## TASK INSTRUCTIONS:
Of all the lines below, output only those starting at the one with "ATOM 98 C CA" and ending at the one with "ATOM 132 O O", both ends included, exactly as written.

Source data
──────

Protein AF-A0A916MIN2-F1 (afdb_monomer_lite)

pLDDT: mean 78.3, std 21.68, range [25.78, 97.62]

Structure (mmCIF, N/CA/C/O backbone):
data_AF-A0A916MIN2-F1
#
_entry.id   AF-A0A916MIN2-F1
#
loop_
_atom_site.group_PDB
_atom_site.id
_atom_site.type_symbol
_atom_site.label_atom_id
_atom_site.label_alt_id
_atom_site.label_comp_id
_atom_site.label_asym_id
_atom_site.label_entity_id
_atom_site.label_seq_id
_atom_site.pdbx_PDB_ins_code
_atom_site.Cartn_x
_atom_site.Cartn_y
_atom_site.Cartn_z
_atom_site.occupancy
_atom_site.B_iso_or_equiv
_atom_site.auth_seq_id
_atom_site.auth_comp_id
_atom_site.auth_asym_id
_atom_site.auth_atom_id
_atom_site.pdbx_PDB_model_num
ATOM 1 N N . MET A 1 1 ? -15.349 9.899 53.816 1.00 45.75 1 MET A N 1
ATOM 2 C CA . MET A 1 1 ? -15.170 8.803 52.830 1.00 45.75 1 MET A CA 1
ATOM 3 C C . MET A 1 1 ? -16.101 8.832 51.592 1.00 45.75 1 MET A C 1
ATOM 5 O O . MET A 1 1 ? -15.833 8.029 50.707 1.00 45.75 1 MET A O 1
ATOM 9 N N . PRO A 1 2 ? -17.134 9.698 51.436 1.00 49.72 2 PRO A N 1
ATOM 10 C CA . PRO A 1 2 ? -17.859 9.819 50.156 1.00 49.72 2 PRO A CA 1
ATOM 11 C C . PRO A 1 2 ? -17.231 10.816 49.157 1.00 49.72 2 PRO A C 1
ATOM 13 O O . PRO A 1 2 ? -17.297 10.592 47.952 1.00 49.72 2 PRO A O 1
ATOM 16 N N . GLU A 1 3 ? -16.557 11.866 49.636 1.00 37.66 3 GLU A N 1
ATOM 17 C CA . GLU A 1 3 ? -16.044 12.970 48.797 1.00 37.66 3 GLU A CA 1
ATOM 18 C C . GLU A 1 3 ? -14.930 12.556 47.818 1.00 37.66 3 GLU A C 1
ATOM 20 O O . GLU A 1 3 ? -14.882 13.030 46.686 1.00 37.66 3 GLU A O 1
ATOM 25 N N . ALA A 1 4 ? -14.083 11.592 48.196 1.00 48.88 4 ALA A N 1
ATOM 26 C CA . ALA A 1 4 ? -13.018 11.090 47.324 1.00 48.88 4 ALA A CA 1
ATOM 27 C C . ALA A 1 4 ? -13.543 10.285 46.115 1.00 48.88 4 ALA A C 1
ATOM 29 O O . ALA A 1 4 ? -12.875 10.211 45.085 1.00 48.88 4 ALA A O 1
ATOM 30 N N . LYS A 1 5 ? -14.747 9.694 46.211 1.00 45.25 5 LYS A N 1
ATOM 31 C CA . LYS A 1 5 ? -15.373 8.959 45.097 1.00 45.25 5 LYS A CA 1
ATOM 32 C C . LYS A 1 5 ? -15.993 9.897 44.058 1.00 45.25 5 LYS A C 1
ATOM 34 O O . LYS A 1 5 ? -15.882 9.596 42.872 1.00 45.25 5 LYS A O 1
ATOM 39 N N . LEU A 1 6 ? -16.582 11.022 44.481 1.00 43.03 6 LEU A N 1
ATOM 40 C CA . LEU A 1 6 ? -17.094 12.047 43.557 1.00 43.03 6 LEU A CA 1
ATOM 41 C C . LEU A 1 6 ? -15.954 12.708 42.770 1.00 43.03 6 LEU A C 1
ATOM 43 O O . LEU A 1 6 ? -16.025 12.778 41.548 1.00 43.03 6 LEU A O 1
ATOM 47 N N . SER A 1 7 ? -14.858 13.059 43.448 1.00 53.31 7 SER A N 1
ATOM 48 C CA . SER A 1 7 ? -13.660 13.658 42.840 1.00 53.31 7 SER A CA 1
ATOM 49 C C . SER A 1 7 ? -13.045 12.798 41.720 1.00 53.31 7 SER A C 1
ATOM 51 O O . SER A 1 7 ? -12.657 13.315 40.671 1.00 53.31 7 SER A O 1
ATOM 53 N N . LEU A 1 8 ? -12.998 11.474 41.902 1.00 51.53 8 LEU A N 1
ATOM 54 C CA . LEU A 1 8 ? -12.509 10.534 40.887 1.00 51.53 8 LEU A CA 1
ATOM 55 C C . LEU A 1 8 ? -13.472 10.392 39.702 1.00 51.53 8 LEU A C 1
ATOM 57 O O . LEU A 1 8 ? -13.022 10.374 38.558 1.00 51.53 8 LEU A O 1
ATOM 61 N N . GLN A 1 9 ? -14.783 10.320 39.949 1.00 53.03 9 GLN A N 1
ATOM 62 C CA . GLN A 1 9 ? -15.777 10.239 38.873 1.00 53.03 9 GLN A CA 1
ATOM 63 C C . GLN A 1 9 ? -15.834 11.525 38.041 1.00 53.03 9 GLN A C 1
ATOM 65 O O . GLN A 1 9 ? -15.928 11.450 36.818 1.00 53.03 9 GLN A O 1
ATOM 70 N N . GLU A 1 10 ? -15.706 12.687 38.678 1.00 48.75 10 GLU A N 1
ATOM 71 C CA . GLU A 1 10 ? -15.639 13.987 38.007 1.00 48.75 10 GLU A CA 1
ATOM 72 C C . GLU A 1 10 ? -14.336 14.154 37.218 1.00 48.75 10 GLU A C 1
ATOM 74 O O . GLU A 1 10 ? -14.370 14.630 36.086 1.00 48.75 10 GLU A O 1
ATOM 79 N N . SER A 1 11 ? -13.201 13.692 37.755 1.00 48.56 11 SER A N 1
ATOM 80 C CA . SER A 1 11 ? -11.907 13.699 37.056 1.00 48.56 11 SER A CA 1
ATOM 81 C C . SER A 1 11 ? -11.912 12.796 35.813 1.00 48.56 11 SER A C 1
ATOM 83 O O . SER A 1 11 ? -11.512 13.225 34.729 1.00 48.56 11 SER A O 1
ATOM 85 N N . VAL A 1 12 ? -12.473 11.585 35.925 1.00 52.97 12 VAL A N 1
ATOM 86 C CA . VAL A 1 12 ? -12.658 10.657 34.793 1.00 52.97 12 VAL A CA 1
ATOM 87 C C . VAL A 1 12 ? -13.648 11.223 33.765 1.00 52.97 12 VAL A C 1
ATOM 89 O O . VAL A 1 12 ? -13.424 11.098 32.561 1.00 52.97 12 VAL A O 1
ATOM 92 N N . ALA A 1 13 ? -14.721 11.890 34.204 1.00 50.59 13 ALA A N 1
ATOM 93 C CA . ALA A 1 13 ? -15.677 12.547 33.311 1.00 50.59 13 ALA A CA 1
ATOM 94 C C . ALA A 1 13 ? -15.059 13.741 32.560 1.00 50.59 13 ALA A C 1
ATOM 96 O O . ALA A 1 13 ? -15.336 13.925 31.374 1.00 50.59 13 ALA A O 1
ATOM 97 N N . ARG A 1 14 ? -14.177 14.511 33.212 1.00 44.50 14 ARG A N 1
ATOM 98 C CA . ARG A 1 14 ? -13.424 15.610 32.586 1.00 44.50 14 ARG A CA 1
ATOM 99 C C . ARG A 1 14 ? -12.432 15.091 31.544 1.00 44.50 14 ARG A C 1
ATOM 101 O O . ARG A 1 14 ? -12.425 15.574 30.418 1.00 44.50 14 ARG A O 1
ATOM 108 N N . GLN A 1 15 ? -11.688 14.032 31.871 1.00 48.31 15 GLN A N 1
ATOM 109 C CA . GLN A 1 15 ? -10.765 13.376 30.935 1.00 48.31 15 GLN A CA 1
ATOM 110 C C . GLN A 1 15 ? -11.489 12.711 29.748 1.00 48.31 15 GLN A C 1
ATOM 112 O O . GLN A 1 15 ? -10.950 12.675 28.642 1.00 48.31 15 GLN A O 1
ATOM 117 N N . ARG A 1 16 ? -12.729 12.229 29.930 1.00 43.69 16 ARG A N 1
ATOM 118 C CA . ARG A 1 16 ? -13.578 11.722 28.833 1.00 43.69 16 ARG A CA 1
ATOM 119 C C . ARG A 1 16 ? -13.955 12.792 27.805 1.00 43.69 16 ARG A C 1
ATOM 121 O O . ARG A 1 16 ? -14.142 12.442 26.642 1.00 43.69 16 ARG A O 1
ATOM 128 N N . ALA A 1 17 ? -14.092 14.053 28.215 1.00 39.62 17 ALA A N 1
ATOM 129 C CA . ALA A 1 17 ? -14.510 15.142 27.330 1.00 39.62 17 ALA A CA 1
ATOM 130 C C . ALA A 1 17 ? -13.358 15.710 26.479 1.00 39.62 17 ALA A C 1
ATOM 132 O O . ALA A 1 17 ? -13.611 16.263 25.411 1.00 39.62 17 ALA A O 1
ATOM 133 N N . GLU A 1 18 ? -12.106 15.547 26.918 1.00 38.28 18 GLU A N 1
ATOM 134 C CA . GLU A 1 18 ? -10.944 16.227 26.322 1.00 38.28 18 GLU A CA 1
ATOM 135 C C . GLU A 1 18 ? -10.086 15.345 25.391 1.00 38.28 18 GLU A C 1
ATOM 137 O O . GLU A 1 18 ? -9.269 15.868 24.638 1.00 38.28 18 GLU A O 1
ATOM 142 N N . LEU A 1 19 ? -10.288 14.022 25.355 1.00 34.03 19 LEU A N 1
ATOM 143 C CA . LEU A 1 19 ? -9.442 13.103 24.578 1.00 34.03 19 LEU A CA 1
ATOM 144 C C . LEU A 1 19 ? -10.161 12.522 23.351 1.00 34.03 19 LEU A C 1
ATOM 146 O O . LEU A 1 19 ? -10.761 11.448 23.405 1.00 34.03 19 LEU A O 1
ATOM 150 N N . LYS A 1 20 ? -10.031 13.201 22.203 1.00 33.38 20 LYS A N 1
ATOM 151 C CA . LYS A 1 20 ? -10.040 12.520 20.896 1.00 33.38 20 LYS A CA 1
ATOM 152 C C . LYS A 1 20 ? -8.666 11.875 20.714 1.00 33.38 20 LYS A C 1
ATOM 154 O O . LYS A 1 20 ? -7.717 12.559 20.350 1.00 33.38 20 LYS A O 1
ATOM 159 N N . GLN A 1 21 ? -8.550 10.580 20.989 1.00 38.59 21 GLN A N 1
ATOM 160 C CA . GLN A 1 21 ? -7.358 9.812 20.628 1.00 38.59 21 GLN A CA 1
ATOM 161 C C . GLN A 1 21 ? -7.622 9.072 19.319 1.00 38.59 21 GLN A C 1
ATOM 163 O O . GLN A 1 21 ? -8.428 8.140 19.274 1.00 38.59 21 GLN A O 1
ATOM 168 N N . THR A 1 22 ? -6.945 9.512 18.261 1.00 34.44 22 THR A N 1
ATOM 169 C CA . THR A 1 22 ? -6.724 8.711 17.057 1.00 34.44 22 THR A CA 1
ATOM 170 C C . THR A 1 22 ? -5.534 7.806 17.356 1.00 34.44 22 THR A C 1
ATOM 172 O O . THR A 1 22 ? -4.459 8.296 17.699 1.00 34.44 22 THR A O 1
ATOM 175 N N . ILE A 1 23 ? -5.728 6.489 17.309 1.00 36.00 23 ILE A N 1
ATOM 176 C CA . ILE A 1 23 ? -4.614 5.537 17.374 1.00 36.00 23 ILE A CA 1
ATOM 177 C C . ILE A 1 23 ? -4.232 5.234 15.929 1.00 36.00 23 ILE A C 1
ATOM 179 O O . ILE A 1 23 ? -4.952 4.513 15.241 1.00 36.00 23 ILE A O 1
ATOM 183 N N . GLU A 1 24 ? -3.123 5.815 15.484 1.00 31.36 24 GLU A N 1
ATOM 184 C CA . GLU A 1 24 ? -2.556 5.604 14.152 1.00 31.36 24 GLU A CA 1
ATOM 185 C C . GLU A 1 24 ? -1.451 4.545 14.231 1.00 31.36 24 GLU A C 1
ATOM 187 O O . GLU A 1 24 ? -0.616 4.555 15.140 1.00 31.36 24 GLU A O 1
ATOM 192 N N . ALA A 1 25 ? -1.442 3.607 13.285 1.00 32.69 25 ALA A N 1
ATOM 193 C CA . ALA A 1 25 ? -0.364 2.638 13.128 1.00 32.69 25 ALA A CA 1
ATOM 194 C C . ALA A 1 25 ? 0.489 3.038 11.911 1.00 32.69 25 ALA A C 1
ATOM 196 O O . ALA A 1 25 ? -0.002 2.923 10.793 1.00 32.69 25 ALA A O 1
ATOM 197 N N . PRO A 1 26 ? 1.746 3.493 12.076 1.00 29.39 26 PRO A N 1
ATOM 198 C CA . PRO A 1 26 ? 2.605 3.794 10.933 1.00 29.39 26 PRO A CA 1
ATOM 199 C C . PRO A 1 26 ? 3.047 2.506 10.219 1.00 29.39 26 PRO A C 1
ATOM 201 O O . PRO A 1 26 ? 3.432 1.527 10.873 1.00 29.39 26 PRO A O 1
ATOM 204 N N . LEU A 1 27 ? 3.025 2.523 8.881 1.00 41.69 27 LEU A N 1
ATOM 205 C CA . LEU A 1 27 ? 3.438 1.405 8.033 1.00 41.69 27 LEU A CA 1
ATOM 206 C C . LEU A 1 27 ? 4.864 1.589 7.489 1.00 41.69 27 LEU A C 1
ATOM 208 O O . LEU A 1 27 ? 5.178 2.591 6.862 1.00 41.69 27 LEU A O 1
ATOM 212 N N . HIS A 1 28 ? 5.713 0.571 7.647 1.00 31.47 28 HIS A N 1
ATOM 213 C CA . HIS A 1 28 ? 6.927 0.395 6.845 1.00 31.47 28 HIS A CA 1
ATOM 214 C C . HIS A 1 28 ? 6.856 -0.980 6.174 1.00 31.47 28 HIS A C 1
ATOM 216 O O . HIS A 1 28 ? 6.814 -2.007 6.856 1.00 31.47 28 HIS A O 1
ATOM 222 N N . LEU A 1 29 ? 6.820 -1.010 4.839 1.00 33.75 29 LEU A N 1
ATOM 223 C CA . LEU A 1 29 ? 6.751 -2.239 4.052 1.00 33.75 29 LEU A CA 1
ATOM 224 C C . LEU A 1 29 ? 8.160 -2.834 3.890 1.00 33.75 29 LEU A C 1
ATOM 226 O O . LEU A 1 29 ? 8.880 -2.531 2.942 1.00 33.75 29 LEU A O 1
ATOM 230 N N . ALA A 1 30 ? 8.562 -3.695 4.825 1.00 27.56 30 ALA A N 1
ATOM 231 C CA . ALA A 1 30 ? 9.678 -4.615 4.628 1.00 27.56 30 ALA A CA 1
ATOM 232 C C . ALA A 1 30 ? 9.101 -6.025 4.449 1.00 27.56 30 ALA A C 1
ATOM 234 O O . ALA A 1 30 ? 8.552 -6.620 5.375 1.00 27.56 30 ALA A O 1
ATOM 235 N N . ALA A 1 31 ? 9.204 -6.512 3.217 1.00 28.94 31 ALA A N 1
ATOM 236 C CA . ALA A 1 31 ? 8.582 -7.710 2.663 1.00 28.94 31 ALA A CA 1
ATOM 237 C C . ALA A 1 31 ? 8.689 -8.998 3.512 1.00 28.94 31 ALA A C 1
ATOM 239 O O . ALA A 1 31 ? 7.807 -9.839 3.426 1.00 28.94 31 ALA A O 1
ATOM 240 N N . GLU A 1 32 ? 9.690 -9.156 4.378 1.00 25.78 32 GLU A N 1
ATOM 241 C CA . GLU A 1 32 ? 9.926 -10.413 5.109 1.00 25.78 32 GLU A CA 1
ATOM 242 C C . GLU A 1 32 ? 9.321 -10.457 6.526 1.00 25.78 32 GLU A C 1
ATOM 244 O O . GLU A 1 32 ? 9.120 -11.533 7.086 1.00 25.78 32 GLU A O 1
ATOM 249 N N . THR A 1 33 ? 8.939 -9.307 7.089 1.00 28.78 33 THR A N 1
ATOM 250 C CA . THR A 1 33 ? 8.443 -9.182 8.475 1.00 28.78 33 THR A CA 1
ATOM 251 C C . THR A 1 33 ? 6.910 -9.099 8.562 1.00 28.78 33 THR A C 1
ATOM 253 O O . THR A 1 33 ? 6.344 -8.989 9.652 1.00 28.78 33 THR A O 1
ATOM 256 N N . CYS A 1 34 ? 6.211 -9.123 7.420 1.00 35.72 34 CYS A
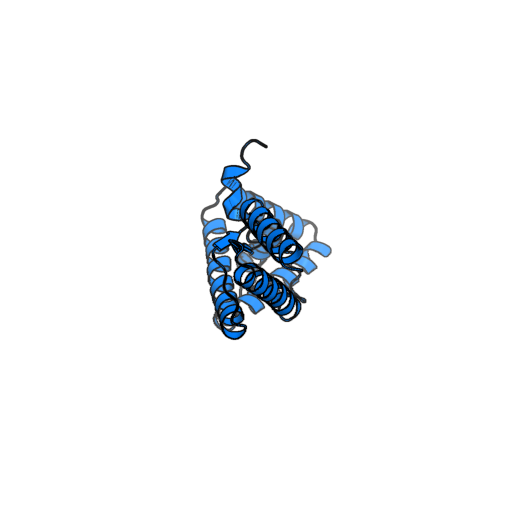 N 1
ATOM 257 C CA . CYS A 1 34 ? 4.798 -8.741 7.337 1.00 35.72 34 CYS A CA 1
ATOM 258 C C . CYS A 1 34 ? 3.795 -9.748 7.928 1.00 35.72 34 CYS A C 1
ATOM 260 O O . CYS A 1 34 ? 2.702 -9.336 8.303 1.00 35.72 34 CYS A O 1
ATOM 262 N N . ARG A 1 35 ? 4.110 -11.045 8.044 1.00 35.44 35 ARG A N 1
ATOM 263 C CA . ARG A 1 35 ? 3.123 -12.028 8.544 1.00 35.44 35 ARG A CA 1
ATOM 264 C C . ARG A 1 35 ? 2.944 -12.005 10.064 1.00 35.44 35 ARG A C 1
ATOM 266 O O . ARG A 1 35 ? 1.806 -12.048 10.527 1.00 35.44 35 ARG A O 1
ATOM 273 N N . ASP A 1 36 ? 4.030 -11.863 10.820 1.00 35.03 36 ASP A N 1
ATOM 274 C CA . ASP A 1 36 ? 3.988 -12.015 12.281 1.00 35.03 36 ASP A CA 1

──────

## ANSWER TO THIS EXERCISE:
ATOM 98 C CA . ARG A 1 14 ? -13.424 15.610 32.586 1.00 44.50 14 ARG A CA 1
ATOM 99 C C . ARG A 1 14 ? -12.432 15.091 31.544 1.00 44.50 14 ARG A C 1
ATOM 101 O O . ARG A 1 14 ? -12.425 15.574 30.418 1.00 44.50 14 ARG A O 1
ATOM 108 N N . GLN A 1 15 ? -11.688 14.032 31.871 1.00 48.31 15 GLN A N 1
ATOM 109 C CA . GLN A 1 15 ? -10.765 13.376 30.935 1.00 48.31 15 GLN A CA 1
ATOM 110 C C . GLN A 1 15 ? -11.489 12.711 29.748 1.00 48.31 15 GLN A C 1
ATOM 112 O O . GLN A 1 15 ? -10.950 12.675 28.642 1.00 48.31 15 GLN A O 1
ATOM 117 N N . ARG A 1 16 ? -12.729 12.229 29.930 1.00 43.69 16 ARG A N 1
ATOM 118 C CA . ARG A 1 16 ? -13.578 11.722 28.833 1.00 43.69 16 ARG A CA 1
ATOM 119 C C . ARG A 1 16 ? -13.955 12.792 27.805 1.00 43.69 16 ARG A C 1
ATOM 121 O O . ARG A 1 16 ? -14.142 12.442 26.642 1.00 43.69 16 ARG A O 1
ATOM 128 N N . ALA A 1 17 ? -14.092 14.053 28.215 1.00 39.62 17 ALA A N 1
ATOM 129 C CA . ALA A 1 17 ? -14.510 15.142 27.330 1.00 39.62 17 ALA A CA 1
ATOM 130 C C . ALA A 1 17 ? -13.358 15.710 26.479 1.00 39.62 17 ALA A C 1
ATOM 132 O O . ALA A 1 17 ? -13.611 16.263 25.411 1.00 39.62 17 ALA A O 1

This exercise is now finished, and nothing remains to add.